*Exercise*
Nothing outside the range below should be printed. Output exactly the lines from the line with "ATOM 66 C CA" to the line with "ATOM 76 C CA", both included.

Start of Records for this task

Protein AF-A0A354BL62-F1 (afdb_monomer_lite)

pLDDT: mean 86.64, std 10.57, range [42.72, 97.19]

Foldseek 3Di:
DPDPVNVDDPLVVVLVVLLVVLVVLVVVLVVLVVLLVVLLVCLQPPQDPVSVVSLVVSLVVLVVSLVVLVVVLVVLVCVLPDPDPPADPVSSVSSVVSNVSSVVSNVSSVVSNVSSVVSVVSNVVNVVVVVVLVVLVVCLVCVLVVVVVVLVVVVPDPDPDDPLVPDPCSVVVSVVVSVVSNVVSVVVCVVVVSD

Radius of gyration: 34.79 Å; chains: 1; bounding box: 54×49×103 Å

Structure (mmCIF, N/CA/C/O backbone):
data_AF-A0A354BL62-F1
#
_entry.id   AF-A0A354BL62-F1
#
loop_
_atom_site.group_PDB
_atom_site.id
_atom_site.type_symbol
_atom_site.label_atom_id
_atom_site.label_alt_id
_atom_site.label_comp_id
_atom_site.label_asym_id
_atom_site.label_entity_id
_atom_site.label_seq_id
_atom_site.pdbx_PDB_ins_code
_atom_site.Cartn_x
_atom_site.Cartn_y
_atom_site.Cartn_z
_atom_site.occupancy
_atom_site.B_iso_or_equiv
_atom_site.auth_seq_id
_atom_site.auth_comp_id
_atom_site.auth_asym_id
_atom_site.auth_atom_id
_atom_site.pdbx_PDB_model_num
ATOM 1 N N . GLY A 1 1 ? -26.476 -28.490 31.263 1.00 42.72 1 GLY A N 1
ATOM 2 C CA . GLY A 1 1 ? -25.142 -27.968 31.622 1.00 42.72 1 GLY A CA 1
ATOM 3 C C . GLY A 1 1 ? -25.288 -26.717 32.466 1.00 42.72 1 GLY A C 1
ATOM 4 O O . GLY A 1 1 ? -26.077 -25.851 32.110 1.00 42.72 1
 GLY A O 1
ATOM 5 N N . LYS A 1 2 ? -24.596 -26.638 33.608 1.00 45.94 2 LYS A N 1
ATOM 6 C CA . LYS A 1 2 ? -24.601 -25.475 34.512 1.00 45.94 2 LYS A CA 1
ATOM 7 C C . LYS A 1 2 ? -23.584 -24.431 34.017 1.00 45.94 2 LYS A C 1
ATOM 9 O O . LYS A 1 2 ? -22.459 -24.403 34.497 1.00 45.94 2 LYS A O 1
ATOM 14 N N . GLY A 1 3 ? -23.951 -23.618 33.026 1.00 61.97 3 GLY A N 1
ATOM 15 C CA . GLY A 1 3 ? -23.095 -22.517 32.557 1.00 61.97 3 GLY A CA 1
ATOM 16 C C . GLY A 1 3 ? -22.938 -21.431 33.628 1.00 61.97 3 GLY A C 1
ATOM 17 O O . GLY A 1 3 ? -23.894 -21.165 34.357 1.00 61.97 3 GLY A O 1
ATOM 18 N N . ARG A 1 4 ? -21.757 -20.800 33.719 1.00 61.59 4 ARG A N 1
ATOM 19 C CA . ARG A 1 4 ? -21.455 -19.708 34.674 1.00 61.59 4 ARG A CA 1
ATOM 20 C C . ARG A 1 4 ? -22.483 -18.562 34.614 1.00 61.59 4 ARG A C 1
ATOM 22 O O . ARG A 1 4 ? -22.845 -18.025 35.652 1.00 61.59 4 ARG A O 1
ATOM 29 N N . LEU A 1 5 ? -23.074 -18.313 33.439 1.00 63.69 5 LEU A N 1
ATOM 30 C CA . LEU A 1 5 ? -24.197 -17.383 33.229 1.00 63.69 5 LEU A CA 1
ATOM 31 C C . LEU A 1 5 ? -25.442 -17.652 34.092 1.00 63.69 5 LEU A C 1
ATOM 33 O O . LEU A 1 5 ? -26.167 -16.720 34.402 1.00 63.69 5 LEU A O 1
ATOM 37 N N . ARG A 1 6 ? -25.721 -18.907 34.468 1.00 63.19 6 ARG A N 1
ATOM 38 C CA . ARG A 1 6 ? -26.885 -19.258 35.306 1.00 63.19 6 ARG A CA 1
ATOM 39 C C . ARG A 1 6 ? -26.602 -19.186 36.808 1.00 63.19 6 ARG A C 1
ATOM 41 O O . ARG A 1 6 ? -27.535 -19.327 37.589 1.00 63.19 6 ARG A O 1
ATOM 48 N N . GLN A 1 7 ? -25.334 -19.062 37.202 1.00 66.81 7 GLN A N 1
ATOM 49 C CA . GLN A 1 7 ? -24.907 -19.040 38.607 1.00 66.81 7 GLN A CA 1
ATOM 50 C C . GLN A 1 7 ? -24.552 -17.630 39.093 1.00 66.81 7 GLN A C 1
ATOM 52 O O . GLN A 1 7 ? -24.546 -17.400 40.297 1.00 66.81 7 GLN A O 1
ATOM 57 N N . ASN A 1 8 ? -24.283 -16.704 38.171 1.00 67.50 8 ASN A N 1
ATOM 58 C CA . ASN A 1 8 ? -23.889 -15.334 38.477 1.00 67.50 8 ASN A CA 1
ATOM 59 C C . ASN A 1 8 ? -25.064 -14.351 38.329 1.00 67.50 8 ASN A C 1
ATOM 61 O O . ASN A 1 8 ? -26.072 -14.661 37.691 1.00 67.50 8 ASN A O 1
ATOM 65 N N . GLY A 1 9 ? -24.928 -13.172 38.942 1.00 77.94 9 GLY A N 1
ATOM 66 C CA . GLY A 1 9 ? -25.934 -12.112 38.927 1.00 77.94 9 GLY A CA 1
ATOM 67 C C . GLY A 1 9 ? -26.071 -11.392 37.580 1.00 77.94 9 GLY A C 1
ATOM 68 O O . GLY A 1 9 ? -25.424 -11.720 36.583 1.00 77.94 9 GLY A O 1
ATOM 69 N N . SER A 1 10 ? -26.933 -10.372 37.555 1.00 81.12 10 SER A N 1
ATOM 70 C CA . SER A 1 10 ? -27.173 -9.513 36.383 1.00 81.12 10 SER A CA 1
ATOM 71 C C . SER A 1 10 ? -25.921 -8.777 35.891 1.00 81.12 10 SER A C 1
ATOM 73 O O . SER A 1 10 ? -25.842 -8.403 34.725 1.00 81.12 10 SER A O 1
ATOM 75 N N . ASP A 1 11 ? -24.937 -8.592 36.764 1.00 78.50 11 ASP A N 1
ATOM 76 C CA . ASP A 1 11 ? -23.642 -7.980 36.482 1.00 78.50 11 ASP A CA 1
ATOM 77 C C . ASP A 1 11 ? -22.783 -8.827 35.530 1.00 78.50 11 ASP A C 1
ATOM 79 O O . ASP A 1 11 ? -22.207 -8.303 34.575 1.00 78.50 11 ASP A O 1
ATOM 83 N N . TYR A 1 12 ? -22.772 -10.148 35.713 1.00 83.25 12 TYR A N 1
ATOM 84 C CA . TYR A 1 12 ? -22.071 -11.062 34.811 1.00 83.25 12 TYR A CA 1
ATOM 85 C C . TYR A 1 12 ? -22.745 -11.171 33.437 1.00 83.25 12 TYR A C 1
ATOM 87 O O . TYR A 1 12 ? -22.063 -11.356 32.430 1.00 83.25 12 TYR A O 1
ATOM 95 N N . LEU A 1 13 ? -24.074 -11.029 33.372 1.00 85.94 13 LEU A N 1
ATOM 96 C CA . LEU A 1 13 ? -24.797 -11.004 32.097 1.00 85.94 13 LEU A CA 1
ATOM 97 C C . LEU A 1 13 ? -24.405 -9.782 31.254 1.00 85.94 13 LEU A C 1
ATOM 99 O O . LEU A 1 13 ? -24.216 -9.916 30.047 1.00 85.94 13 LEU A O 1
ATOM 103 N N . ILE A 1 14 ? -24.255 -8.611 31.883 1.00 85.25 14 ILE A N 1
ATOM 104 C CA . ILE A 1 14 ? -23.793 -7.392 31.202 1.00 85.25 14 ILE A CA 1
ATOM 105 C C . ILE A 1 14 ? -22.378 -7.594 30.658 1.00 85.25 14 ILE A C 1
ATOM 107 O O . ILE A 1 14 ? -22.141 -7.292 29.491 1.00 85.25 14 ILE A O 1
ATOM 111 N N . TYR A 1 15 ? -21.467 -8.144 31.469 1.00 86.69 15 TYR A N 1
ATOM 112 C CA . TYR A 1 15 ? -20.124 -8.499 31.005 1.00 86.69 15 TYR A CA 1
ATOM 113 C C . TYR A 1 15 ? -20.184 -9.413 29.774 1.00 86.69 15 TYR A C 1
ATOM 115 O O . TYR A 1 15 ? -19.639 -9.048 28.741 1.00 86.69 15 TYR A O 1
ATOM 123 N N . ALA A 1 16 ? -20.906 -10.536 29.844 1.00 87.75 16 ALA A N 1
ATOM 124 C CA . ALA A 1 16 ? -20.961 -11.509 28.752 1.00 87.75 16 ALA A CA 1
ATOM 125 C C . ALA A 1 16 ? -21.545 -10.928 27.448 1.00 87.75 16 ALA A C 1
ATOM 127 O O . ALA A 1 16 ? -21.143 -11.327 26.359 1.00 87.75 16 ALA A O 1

End of Records for this task
Start of Records for this task

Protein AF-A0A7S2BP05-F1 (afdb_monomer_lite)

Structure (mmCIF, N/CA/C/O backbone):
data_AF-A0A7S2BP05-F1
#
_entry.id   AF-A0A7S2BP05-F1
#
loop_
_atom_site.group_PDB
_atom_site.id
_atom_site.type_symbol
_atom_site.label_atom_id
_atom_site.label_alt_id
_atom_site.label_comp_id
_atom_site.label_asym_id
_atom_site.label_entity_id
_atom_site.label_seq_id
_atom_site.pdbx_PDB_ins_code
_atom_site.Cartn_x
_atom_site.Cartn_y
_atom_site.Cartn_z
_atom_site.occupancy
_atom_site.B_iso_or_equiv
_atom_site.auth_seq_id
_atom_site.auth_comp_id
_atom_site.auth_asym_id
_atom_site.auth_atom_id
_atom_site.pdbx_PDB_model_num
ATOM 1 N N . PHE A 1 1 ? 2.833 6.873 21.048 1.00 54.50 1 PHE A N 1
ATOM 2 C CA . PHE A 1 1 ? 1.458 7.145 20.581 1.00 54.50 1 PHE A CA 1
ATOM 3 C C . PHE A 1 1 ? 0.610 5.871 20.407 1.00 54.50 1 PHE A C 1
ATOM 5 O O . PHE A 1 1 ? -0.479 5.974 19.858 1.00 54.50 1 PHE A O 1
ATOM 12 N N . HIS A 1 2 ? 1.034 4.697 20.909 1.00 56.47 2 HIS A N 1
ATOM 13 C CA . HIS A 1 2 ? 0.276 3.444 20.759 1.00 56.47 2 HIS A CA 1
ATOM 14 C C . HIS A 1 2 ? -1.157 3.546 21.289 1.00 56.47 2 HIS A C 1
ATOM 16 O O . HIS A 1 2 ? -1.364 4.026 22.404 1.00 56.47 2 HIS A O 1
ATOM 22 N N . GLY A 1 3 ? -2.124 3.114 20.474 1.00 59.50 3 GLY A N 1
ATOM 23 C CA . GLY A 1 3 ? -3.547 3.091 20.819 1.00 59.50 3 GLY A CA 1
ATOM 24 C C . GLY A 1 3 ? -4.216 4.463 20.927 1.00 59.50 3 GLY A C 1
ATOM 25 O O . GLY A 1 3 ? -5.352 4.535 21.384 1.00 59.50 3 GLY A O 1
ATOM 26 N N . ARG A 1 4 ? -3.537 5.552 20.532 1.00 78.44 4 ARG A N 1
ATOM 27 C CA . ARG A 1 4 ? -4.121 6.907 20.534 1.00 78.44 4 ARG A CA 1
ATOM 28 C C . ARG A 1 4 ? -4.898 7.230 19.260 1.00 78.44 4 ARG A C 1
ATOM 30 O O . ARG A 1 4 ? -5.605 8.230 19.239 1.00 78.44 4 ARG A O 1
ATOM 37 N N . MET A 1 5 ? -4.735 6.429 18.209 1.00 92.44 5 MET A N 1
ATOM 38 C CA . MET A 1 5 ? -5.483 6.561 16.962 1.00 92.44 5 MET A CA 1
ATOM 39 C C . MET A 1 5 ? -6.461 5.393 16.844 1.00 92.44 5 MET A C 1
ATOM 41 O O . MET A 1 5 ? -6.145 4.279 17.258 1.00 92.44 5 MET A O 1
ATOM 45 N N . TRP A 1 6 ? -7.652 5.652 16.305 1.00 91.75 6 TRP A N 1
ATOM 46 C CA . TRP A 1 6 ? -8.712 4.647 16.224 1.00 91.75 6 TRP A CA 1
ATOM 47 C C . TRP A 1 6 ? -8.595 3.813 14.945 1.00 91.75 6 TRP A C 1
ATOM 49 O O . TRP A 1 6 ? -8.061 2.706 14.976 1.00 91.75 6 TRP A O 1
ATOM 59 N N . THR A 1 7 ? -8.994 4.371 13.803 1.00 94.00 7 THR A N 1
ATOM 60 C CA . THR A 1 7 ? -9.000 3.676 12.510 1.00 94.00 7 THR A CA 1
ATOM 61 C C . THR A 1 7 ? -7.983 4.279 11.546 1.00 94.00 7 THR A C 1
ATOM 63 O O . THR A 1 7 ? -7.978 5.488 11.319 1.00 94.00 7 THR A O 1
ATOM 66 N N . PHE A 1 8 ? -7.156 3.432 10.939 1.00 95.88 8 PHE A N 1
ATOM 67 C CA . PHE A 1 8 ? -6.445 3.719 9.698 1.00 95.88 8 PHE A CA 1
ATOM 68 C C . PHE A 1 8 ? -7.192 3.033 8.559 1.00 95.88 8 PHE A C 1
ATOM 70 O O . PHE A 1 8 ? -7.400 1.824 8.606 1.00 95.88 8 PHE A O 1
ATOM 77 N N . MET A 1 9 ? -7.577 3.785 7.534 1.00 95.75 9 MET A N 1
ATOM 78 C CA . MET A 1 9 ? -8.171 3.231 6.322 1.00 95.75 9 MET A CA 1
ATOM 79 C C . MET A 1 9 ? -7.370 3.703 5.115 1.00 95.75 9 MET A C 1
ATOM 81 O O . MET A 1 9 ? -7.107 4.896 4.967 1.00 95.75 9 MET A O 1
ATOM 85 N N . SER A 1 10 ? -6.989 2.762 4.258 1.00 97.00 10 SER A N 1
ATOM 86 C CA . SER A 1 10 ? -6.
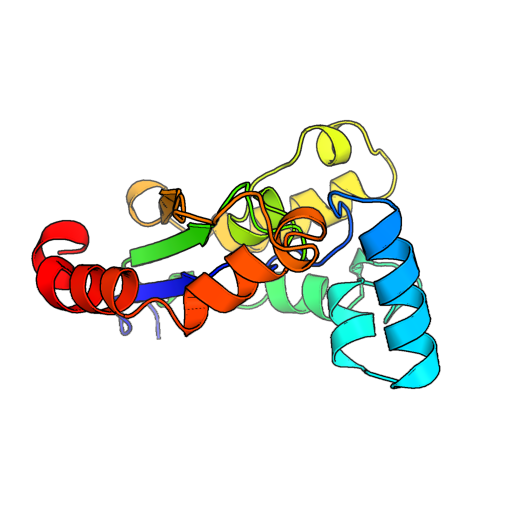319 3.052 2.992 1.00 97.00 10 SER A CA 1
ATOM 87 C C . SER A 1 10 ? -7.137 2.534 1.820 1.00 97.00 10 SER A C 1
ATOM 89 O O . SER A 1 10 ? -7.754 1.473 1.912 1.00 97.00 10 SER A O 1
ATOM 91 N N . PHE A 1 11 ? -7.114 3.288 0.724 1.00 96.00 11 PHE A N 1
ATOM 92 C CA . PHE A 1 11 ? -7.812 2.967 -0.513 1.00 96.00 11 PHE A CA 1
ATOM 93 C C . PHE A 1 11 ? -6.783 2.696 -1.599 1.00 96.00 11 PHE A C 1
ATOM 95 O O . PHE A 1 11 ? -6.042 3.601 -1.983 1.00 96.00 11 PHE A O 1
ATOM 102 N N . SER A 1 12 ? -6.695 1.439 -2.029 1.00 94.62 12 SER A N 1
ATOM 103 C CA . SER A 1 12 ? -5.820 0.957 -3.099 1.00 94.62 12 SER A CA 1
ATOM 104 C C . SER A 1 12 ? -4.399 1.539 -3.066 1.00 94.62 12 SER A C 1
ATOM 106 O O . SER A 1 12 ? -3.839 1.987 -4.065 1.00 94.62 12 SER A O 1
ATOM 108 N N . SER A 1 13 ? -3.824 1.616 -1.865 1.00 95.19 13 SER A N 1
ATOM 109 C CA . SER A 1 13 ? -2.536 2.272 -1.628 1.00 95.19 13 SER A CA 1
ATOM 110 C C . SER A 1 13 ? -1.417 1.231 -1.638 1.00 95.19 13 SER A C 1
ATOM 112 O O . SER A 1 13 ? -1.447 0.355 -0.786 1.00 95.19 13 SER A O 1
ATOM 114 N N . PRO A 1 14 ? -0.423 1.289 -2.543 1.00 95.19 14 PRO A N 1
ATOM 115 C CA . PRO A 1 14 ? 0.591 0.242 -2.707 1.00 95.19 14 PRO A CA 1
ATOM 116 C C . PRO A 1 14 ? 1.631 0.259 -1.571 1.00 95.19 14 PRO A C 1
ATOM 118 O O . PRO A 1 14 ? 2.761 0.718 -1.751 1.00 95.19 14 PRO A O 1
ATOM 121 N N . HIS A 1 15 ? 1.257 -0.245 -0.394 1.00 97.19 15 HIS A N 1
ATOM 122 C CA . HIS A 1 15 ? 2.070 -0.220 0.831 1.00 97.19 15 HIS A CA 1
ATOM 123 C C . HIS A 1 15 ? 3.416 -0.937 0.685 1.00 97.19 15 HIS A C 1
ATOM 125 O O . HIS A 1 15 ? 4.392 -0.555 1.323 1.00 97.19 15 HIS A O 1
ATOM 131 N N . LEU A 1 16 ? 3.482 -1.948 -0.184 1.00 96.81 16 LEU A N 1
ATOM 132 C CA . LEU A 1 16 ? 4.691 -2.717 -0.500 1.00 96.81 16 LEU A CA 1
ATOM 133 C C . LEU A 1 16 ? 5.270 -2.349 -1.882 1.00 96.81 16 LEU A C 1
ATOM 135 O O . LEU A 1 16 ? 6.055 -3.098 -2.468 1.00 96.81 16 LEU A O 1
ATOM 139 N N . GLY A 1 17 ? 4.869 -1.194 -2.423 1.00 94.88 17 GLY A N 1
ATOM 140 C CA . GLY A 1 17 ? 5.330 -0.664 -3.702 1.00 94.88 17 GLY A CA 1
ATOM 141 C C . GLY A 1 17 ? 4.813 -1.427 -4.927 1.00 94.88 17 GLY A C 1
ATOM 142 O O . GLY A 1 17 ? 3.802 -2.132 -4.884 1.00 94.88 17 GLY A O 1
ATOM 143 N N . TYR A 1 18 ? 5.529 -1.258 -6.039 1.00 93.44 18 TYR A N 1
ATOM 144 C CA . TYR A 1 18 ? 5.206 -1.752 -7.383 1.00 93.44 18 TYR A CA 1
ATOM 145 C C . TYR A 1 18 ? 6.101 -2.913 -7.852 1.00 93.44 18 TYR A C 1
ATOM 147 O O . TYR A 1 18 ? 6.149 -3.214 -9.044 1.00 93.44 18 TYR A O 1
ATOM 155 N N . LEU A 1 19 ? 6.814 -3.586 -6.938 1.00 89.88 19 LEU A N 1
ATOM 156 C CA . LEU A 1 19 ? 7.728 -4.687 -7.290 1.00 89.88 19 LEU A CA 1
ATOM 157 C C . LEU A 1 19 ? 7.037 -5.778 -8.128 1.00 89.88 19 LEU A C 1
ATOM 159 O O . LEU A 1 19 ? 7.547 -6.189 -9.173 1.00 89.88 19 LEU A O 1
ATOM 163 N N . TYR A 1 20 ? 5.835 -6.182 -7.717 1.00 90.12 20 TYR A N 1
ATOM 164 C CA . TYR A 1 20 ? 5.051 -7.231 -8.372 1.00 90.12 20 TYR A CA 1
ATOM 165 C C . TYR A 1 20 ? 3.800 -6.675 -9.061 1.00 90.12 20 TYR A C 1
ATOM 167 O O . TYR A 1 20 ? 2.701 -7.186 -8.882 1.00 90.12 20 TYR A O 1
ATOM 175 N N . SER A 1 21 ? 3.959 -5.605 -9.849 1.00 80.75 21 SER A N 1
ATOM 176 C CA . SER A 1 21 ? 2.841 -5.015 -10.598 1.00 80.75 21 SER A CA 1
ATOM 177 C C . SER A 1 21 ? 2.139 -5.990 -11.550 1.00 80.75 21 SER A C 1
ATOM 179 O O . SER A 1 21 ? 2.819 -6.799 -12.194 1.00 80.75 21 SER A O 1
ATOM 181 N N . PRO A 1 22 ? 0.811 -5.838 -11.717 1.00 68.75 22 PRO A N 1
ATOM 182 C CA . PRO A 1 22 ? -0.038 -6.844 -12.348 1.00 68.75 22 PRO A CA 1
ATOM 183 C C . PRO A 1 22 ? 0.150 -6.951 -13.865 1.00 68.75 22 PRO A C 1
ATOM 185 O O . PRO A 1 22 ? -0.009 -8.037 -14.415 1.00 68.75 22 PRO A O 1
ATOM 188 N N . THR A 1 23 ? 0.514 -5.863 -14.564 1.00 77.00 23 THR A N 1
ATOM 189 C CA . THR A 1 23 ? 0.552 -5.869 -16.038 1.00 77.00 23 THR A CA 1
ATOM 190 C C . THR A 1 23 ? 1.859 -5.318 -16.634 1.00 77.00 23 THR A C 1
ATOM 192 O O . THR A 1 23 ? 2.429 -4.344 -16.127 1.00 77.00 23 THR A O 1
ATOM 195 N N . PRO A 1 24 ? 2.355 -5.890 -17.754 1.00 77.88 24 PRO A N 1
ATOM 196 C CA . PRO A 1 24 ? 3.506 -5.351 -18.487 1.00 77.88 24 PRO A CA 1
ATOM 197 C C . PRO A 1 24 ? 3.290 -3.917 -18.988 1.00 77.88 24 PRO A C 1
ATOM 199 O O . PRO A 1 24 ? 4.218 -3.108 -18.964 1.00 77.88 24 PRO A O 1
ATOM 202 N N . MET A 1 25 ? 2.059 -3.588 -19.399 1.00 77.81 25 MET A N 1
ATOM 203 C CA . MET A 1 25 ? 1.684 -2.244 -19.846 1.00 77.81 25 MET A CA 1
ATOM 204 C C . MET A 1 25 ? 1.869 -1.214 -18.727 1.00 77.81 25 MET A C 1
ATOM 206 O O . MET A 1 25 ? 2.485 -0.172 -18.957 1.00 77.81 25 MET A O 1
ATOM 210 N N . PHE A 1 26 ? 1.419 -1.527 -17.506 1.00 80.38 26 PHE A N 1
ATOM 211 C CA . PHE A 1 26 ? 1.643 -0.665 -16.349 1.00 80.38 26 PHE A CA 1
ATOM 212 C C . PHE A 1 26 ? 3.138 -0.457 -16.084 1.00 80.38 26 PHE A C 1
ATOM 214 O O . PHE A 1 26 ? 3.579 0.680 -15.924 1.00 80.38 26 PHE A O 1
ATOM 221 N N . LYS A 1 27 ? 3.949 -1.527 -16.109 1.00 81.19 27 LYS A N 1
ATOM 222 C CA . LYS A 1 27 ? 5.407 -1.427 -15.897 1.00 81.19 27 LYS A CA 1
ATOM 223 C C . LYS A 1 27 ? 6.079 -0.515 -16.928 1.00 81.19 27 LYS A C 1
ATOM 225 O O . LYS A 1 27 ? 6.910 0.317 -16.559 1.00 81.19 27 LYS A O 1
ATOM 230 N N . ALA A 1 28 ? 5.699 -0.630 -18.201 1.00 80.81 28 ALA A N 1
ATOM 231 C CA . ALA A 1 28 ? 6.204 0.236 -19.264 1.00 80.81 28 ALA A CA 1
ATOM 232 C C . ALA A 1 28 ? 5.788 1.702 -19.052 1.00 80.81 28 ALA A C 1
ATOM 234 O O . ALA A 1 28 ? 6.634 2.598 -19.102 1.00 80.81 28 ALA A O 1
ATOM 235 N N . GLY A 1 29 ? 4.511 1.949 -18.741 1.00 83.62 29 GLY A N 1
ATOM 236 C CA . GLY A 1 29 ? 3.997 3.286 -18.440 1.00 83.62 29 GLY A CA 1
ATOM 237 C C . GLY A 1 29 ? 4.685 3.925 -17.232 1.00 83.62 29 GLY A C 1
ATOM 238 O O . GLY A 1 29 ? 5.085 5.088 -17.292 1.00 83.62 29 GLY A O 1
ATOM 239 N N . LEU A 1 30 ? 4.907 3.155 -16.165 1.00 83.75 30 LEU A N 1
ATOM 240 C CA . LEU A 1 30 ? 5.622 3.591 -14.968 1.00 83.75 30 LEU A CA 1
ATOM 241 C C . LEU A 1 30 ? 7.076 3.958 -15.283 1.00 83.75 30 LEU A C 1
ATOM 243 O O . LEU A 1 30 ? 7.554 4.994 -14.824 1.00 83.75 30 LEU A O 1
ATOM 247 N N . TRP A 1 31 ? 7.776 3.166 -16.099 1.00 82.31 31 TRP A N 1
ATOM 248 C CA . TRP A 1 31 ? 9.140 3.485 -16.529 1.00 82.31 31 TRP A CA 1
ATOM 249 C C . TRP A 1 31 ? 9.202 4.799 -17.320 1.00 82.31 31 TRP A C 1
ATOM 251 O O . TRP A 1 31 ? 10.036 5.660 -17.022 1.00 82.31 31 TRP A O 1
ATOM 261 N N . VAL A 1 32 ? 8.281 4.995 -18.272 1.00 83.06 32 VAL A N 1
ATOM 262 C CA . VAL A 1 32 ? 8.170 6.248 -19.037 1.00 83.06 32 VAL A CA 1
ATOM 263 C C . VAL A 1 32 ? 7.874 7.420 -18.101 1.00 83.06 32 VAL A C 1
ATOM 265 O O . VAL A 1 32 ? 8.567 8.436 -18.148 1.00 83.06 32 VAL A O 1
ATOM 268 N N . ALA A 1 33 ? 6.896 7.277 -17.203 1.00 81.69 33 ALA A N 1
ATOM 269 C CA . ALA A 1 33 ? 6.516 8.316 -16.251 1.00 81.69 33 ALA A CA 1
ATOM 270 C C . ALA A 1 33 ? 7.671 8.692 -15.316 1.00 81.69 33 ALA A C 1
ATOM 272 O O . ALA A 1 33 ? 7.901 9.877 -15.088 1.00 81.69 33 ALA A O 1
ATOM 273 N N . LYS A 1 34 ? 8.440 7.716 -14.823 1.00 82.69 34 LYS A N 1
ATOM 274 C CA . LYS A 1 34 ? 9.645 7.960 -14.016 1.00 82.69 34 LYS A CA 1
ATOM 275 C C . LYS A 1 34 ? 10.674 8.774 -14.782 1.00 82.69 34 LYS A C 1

End of Records for this task

*Worked solution*
ATOM 66 C CA . GLY A 1 9 ? -25.934 -12.112 38.927 1.00 77.94 9 GLY A CA 1
ATOM 67 C C . GLY A 1 9 ? -26.071 -11.392 37.580 1.00 77.94 9 GLY A C 1
ATOM 68 O O . GLY A 1 9 ? -25.424 -11.720 36.583 1.00 77.94 9 GLY A O 1
ATOM 69 N N . SER A 1 10 ? -26.933 -10.372 37.555 1.00 81.12 10 SER A N 1
ATOM 70 C CA . SER A 1 10 ? -27.173 -9.513 36.383 1.00 81.12 10 SER A CA 1
ATOM 71 C C . SER A 1 10 ? -25.921 -8.777 35.891 1.00 81.12 10 SER A C 1
ATOM 73 O O . SER A 1 10 ? -25.842 -8.403 34.725 1.00 81.12 10 SER A O 1
ATOM 75 N N . ASP A 1 11 ? -24.937 -8.592 36.764 1.00 78.50 11 ASP A N 1
ATOM 76 C CA . ASP A 1 11 ? -23.642 -7.980 36.482 1.00 78.50 11 ASP A CA 1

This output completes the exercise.